Several Azure application platforms can effectively host containers. There are advantages and disadvantages associated with each of these platforms. Compare the options in the context of your business requirements. However, always optimize reliability, scalability, and performance. For more information, see these articles:

Important

Azure Kubernetes Service (AKS) and Azure Container Apps should be among your first choices for container management depending on your requirements. Although Azure App Service isn't an orchestrator, as a low-friction container platform, it's still a feasible alternative to AKS.
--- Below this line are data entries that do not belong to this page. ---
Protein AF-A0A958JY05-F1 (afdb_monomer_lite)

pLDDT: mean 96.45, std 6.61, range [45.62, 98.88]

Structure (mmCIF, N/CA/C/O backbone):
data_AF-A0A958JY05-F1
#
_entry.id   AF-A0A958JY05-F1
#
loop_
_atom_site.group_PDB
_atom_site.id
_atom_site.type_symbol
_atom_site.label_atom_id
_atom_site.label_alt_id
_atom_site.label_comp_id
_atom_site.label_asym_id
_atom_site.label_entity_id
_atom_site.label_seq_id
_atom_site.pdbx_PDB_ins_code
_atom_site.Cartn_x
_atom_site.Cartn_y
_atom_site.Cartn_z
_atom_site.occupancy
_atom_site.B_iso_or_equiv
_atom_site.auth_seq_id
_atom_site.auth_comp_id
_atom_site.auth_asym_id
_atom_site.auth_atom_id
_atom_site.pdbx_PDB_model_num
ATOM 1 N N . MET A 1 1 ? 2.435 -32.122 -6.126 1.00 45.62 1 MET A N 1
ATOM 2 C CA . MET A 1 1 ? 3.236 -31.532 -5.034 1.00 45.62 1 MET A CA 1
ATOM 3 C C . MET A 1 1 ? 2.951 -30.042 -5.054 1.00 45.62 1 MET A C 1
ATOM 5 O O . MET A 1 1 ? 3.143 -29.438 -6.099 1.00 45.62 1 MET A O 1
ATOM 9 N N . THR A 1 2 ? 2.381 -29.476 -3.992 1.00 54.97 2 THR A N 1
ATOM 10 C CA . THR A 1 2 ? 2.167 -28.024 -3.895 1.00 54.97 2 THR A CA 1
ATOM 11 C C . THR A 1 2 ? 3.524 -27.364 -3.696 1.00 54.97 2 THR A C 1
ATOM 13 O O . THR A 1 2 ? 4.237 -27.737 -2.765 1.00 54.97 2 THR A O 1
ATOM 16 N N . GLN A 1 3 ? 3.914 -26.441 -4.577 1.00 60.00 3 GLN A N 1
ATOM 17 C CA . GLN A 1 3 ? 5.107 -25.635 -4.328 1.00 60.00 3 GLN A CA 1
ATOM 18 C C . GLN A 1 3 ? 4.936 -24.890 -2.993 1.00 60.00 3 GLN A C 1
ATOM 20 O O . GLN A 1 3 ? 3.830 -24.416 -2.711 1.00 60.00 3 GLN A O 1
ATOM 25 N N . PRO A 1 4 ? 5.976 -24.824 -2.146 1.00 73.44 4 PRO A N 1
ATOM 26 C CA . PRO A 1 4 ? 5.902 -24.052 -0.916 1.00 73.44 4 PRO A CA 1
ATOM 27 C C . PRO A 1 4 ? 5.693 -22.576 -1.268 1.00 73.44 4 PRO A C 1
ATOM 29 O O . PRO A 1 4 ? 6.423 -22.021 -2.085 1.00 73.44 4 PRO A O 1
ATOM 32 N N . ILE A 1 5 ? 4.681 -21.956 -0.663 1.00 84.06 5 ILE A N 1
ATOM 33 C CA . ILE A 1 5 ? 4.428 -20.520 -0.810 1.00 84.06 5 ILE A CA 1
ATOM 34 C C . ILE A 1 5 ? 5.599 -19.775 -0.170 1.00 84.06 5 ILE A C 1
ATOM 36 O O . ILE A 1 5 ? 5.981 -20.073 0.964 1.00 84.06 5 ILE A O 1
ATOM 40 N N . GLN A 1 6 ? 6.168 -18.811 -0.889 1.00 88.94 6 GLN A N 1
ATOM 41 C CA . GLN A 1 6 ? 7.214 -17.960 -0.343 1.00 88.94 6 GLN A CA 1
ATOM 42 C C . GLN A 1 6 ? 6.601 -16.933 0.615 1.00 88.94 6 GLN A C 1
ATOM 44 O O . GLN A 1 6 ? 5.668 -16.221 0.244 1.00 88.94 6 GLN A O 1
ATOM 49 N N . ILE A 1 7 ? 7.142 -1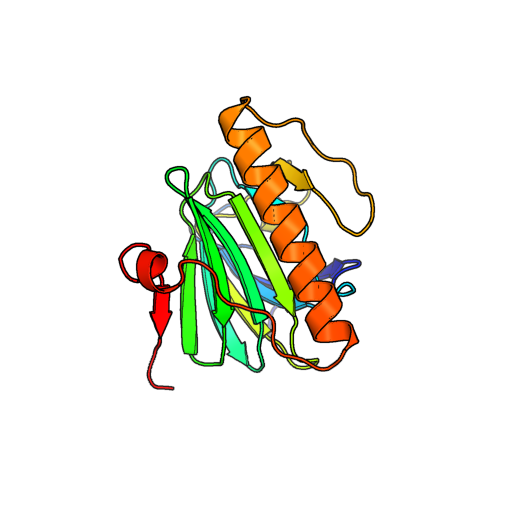6.847 1.832 1.00 93.88 7 ILE A N 1
ATOM 50 C CA . ILE A 1 7 ? 6.667 -15.951 2.891 1.00 93.88 7 ILE A CA 1
ATOM 51 C C . ILE A 1 7 ? 7.822 -15.056 3.341 1.00 93.88 7 ILE A C 1
ATOM 53 O O . ILE A 1 7 ? 8.857 -15.554 3.783 1.00 93.88 7 ILE A O 1
ATOM 57 N N . ASP A 1 8 ? 7.612 -13.746 3.259 1.00 93.12 8 ASP A N 1
ATOM 58 C CA . ASP A 1 8 ? 8.514 -12.724 3.778 1.00 93.12 8 ASP A CA 1
ATOM 59 C C . ASP A 1 8 ? 7.932 -12.145 5.085 1.00 93.12 8 ASP A C 1
ATOM 61 O O . ASP A 1 8 ? 6.788 -11.681 5.133 1.00 93.12 8 ASP A O 1
ATOM 65 N N . GLU A 1 9 ? 8.739 -12.138 6.148 1.00 95.81 9 GLU A N 1
ATOM 66 C CA . GLU A 1 9 ? 8.394 -11.549 7.448 1.00 95.81 9 GLU A CA 1
ATOM 67 C C . GLU A 1 9 ? 8.871 -10.091 7.527 1.00 95.81 9 GLU A C 1
ATOM 69 O O . GLU A 1 9 ? 10.038 -9.773 7.275 1.00 95.81 9 GLU A O 1
ATOM 74 N N . TRP A 1 10 ? 7.973 -9.190 7.924 1.00 95.00 10 TRP A N 1
ATOM 75 C CA . TRP A 1 10 ? 8.228 -7.760 8.064 1.00 95.00 10 TRP A CA 1
ATOM 76 C C . TRP A 1 10 ? 7.868 -7.272 9.469 1.00 95.00 10 TRP A C 1
ATOM 78 O O . TRP A 1 10 ? 7.013 -7.828 10.154 1.00 95.00 10 TRP A O 1
ATOM 88 N N . ALA A 1 11 ? 8.448 -6.140 9.884 1.00 95.38 11 ALA A N 1
ATOM 89 C CA . ALA A 1 11 ? 8.051 -5.484 11.136 1.00 95.38 11 ALA A CA 1
ATOM 90 C C . ALA A 1 11 ? 6.530 -5.229 11.200 1.00 95.38 11 ALA A C 1
ATOM 92 O O . ALA A 1 11 ? 5.925 -5.370 12.267 1.00 95.38 11 ALA A O 1
ATOM 93 N N . TRP A 1 12 ? 5.927 -4.927 10.040 1.00 97.19 12 TRP A N 1
ATOM 94 C CA . TRP A 1 12 ? 4.506 -4.634 9.899 1.00 97.19 12 TRP A CA 1
ATOM 95 C C . TRP A 1 12 ? 3.586 -5.869 9.851 1.00 97.19 12 TRP A C 1
ATOM 97 O O . TRP A 1 12 ? 2.375 -5.725 10.002 1.00 97.19 12 TRP A O 1
ATOM 107 N N . GLY A 1 13 ? 4.115 -7.078 9.642 1.00 97.62 13 GLY A N 1
ATOM 108 C CA . GLY A 1 13 ? 3.309 -8.272 9.370 1.00 97.62 13 GLY A CA 1
ATOM 109 C C . GLY A 1 13 ? 3.968 -9.185 8.340 1.00 97.62 13 GLY A C 1
ATOM 110 O O . GLY A 1 13 ? 5.192 -9.242 8.266 1.00 97.62 13 GLY A O 1
ATOM 111 N N . ARG A 1 14 ? 3.163 -9.891 7.543 1.00 97.50 14 ARG A N 1
ATOM 112 C CA . ARG A 1 14 ? 3.655 -10.868 6.559 1.00 97.50 14 ARG A CA 1
ATOM 113 C C . ARG A 1 14 ? 3.240 -10.520 5.141 1.00 97.50 14 ARG A C 1
ATOM 115 O O . ARG A 1 14 ? 2.153 -9.989 4.916 1.00 97.50 14 ARG A O 1
ATOM 122 N N . GLU A 1 15 ? 4.092 -10.880 4.192 1.00 96.75 15 GLU A N 1
ATOM 123 C CA . GLU A 1 15 ? 3.794 -10.895 2.760 1.00 96.75 15 GLU A CA 1
ATOM 124 C C . GLU A 1 15 ? 3.978 -12.325 2.242 1.00 96.75 15 GLU A C 1
ATOM 126 O O . GLU A 1 15 ? 5.025 -12.930 2.455 1.00 96.75 15 GLU A O 1
ATOM 131 N N . GLN A 1 16 ? 2.977 -12.868 1.553 1.00 97.06 16 GLN A N 1
ATOM 132 C CA . GLN A 1 16 ? 3.061 -14.172 0.893 1.00 97.06 16 GLN A CA 1
ATOM 133 C C . GLN A 1 16 ? 3.031 -13.978 -0.620 1.00 97.06 16 GLN A C 1
ATOM 135 O O . GLN A 1 16 ? 2.101 -13.357 -1.129 1.00 97.06 16 GLN A O 1
ATOM 140 N N . ILE A 1 17 ? 4.006 -14.522 -1.347 1.00 96.50 17 ILE A N 1
ATOM 141 C CA . ILE A 1 17 ? 4.043 -14.490 -2.814 1.00 96.50 17 ILE A CA 1
ATOM 142 C C . ILE A 1 17 ? 3.387 -15.775 -3.318 1.00 96.50 17 ILE A C 1
ATOM 144 O O . ILE A 1 17 ? 3.977 -16.854 -3.255 1.00 96.50 17 ILE A O 1
ATOM 148 N N . ILE A 1 18 ? 2.148 -15.660 -3.799 1.00 95.88 18 ILE A N 1
ATOM 149 C CA . ILE A 1 18 ? 1.373 -16.803 -4.304 1.00 95.88 18 ILE A CA 1
ATOM 150 C C . ILE A 1 18 ? 1.522 -16.987 -5.822 1.00 95.88 18 ILE A C 1
ATOM 152 O O . ILE A 1 18 ? 1.267 -18.073 -6.337 1.00 95.88 18 ILE A O 1
ATOM 156 N N . TRP A 1 19 ? 1.964 -15.946 -6.536 1.00 96.75 19 TRP A N 1
ATOM 157 C CA . TRP A 1 19 ? 2.366 -15.992 -7.945 1.00 96.75 19 TRP A CA 1
ATOM 158 C C . TRP A 1 19 ? 3.371 -14.876 -8.264 1.00 96.75 19 TRP A C 1
ATOM 160 O O . TRP A 1 19 ? 3.428 -13.880 -7.544 1.00 96.75 19 TRP A O 1
ATOM 170 N N . GLY A 1 20 ? 4.134 -15.010 -9.352 1.00 95.25 20 GLY A N 1
ATOM 171 C CA . GLY A 1 20 ? 5.165 -14.033 -9.733 1.00 95.25 20 GLY A CA 1
ATOM 172 C C . GLY A 1 20 ? 6.527 -14.269 -9.076 1.00 95.25 20 GLY A C 1
ATOM 173 O O . GLY A 1 20 ? 7.290 -13.327 -8.907 1.00 95.25 20 GLY A O 1
ATOM 174 N N . TYR A 1 21 ? 6.814 -15.515 -8.688 1.00 93.06 21 TYR A N 1
ATOM 175 C CA . TYR A 1 21 ? 8.098 -15.966 -8.131 1.00 93.06 21 TYR A CA 1
ATOM 176 C C . TYR A 1 21 ? 9.140 -16.344 -9.204 1.00 93.06 21 TYR A C 1
ATOM 178 O O . TYR A 1 21 ? 10.224 -16.804 -8.869 1.00 93.06 21 TYR A O 1
ATOM 186 N N . ASP A 1 22 ? 8.808 -16.193 -10.487 1.00 93.88 22 ASP A N 1
ATOM 187 C CA . ASP A 1 22 ? 9.683 -16.488 -11.623 1.00 93.88 22 ASP A CA 1
ATOM 188 C C . ASP A 1 22 ? 9.725 -15.249 -12.533 1.00 93.88 22 ASP A C 1
ATOM 190 O O . ASP A 1 22 ? 8.660 -14.675 -12.793 1.00 93.88 22 ASP A O 1
ATOM 194 N N . PRO A 1 23 ? 10.904 -14.812 -13.021 1.00 94.56 23 PRO A N 1
ATOM 195 C CA . PRO A 1 23 ? 11.024 -13.630 -13.879 1.00 94.56 23 PRO A CA 1
ATOM 196 C C . PRO A 1 23 ? 10.239 -13.699 -15.198 1.00 94.56 23 PRO A C 1
ATOM 198 O O . PRO A 1 23 ? 10.021 -12.663 -15.822 1.00 94.56 23 PRO A O 1
ATOM 201 N N . SER A 1 24 ? 9.833 -14.893 -15.638 1.00 96.25 24 SER A N 1
ATOM 202 C CA . SER A 1 24 ? 8.990 -15.093 -16.822 1.00 96.25 24 SER A CA 1
ATOM 203 C C . SER A 1 24 ? 7.496 -14.860 -16.569 1.00 96.25 24 SER A C 1
ATOM 205 O O . SER A 1 24 ? 6.723 -14.779 -17.523 1.00 96.25 24 SER A O 1
ATOM 207 N N . HIS A 1 25 ? 7.060 -14.740 -15.310 1.00 97.06 25 HIS A N 1
ATOM 208 C CA . HIS A 1 25 ? 5.660 -14.480 -14.992 1.00 97.06 25 HIS A CA 1
ATOM 209 C C . HIS A 1 25 ? 5.255 -13.038 -15.319 1.00 97.06 25 HIS A C 1
ATOM 211 O O . HIS A 1 25 ? 5.881 -12.072 -14.890 1.00 97.06 25 HIS A O 1
ATOM 217 N N . GLU A 1 26 ? 4.133 -12.892 -16.023 1.00 97.25 26 GLU A N 1
ATOM 218 C CA . GLU A 1 26 ? 3.636 -11.595 -16.506 1.00 97.25 26 GLU A CA 1
ATOM 219 C C . GLU A 1 26 ? 2.829 -10.800 -15.466 1.00 97.25 26 GLU A C 1
ATOM 221 O O . GLU A 1 26 ? 2.355 -9.700 -15.744 1.00 97.25 26 GLU A O 1
ATOM 226 N N . TYR A 1 27 ? 2.690 -11.325 -14.249 1.00 98.12 27 TYR A N 1
ATOM 227 C CA . TYR A 1 27 ? 2.080 -10.635 -13.118 1.00 98.12 27 TYR A CA 1
ATOM 228 C C . TYR A 1 27 ? 2.583 -11.221 -11.800 1.00 98.12 27 TYR A C 1
ATOM 230 O O . TYR A 1 27 ? 3.050 -12.362 -11.739 1.00 98.12 27 TYR A O 1
ATOM 238 N N . THR A 1 28 ? 2.435 -10.451 -10.728 1.00 98.44 28 THR A N 1
ATOM 239 C CA . THR A 1 28 ? 2.715 -10.904 -9.365 1.00 98.44 28 THR A CA 1
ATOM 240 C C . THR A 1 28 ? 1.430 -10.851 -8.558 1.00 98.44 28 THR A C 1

Design considerations and recommendations for Azure Kubernetes Service

AKS is the recommended application platform for mission-critical workloads because Kubernetes is natively built to handle failure at scale, AKS provides a managed control plane with built-in availability zone support, and the ecosystem offers mature patterns for self-healing, automated scaling, and blue/green deployments that align well with the Mission Critical principles. For a complete set of recommendations, see the Azure Kubernetes Service service guide.

Reliability

Kubernetes is natively built to handle failure at scale across large deployments. With AKS, Azure manages the native Kubernetes control plane and is designed to keep workloads running even with temporary outage of the control plane.

Deploy AKS clusters across different Azure regions as a scale unit to maximize reliability and availability. Use availability zones to maximize resilience within an Azure region by distributing AKS control plane and agent nodes across physically separate datacenters. However, if colocation latency is a problem, you can do AKS deployment within a single zone or use proximity placement groups to minimize internode latency.

Scalability

Take into account AKS scale limits, like the number of nodes, node pools per cluster, and clusters per subscription.

If scale limits are a constraint, take advantage of the scale-unit strategy, and deploy more units with clusters.
With the availability of the Node Autoprovisioner (NAP), KEDA, Horizontal Pod Autoscaler (HPA) and Vertical Pod Autoscaler (VPA) you can achieve a high application density and fast scale without losing stability for workloads that don't take disruptions well.

For deeper insights into Isolation, Security, Upgrades, Networking and Monitoring for AKS, see the Azure Kubernetes Service service guide.

Design considerations and recommendations for Azure Container Apps

Azure Container Apps is a serverless container platform that's a strong alternative to AKS when you don't need direct Kubernetes API access. It removes most cluster operations while preserving the features mission-critical workloads rely on:

Built-in KEDA-based event-driven autoscaling, including scale-to-zero for non-critical flows.
Availability zone redundancy and revision-based blue/green deployments for safe rollouts.
Native Dapr integration for service invocation, state, and pub/sub across microservices.
VNet integration with private endpoints and managed identity for end-to-end private, passwordless connectivity.

Container registry

Use Azure Container Registry as a global, long-living resource.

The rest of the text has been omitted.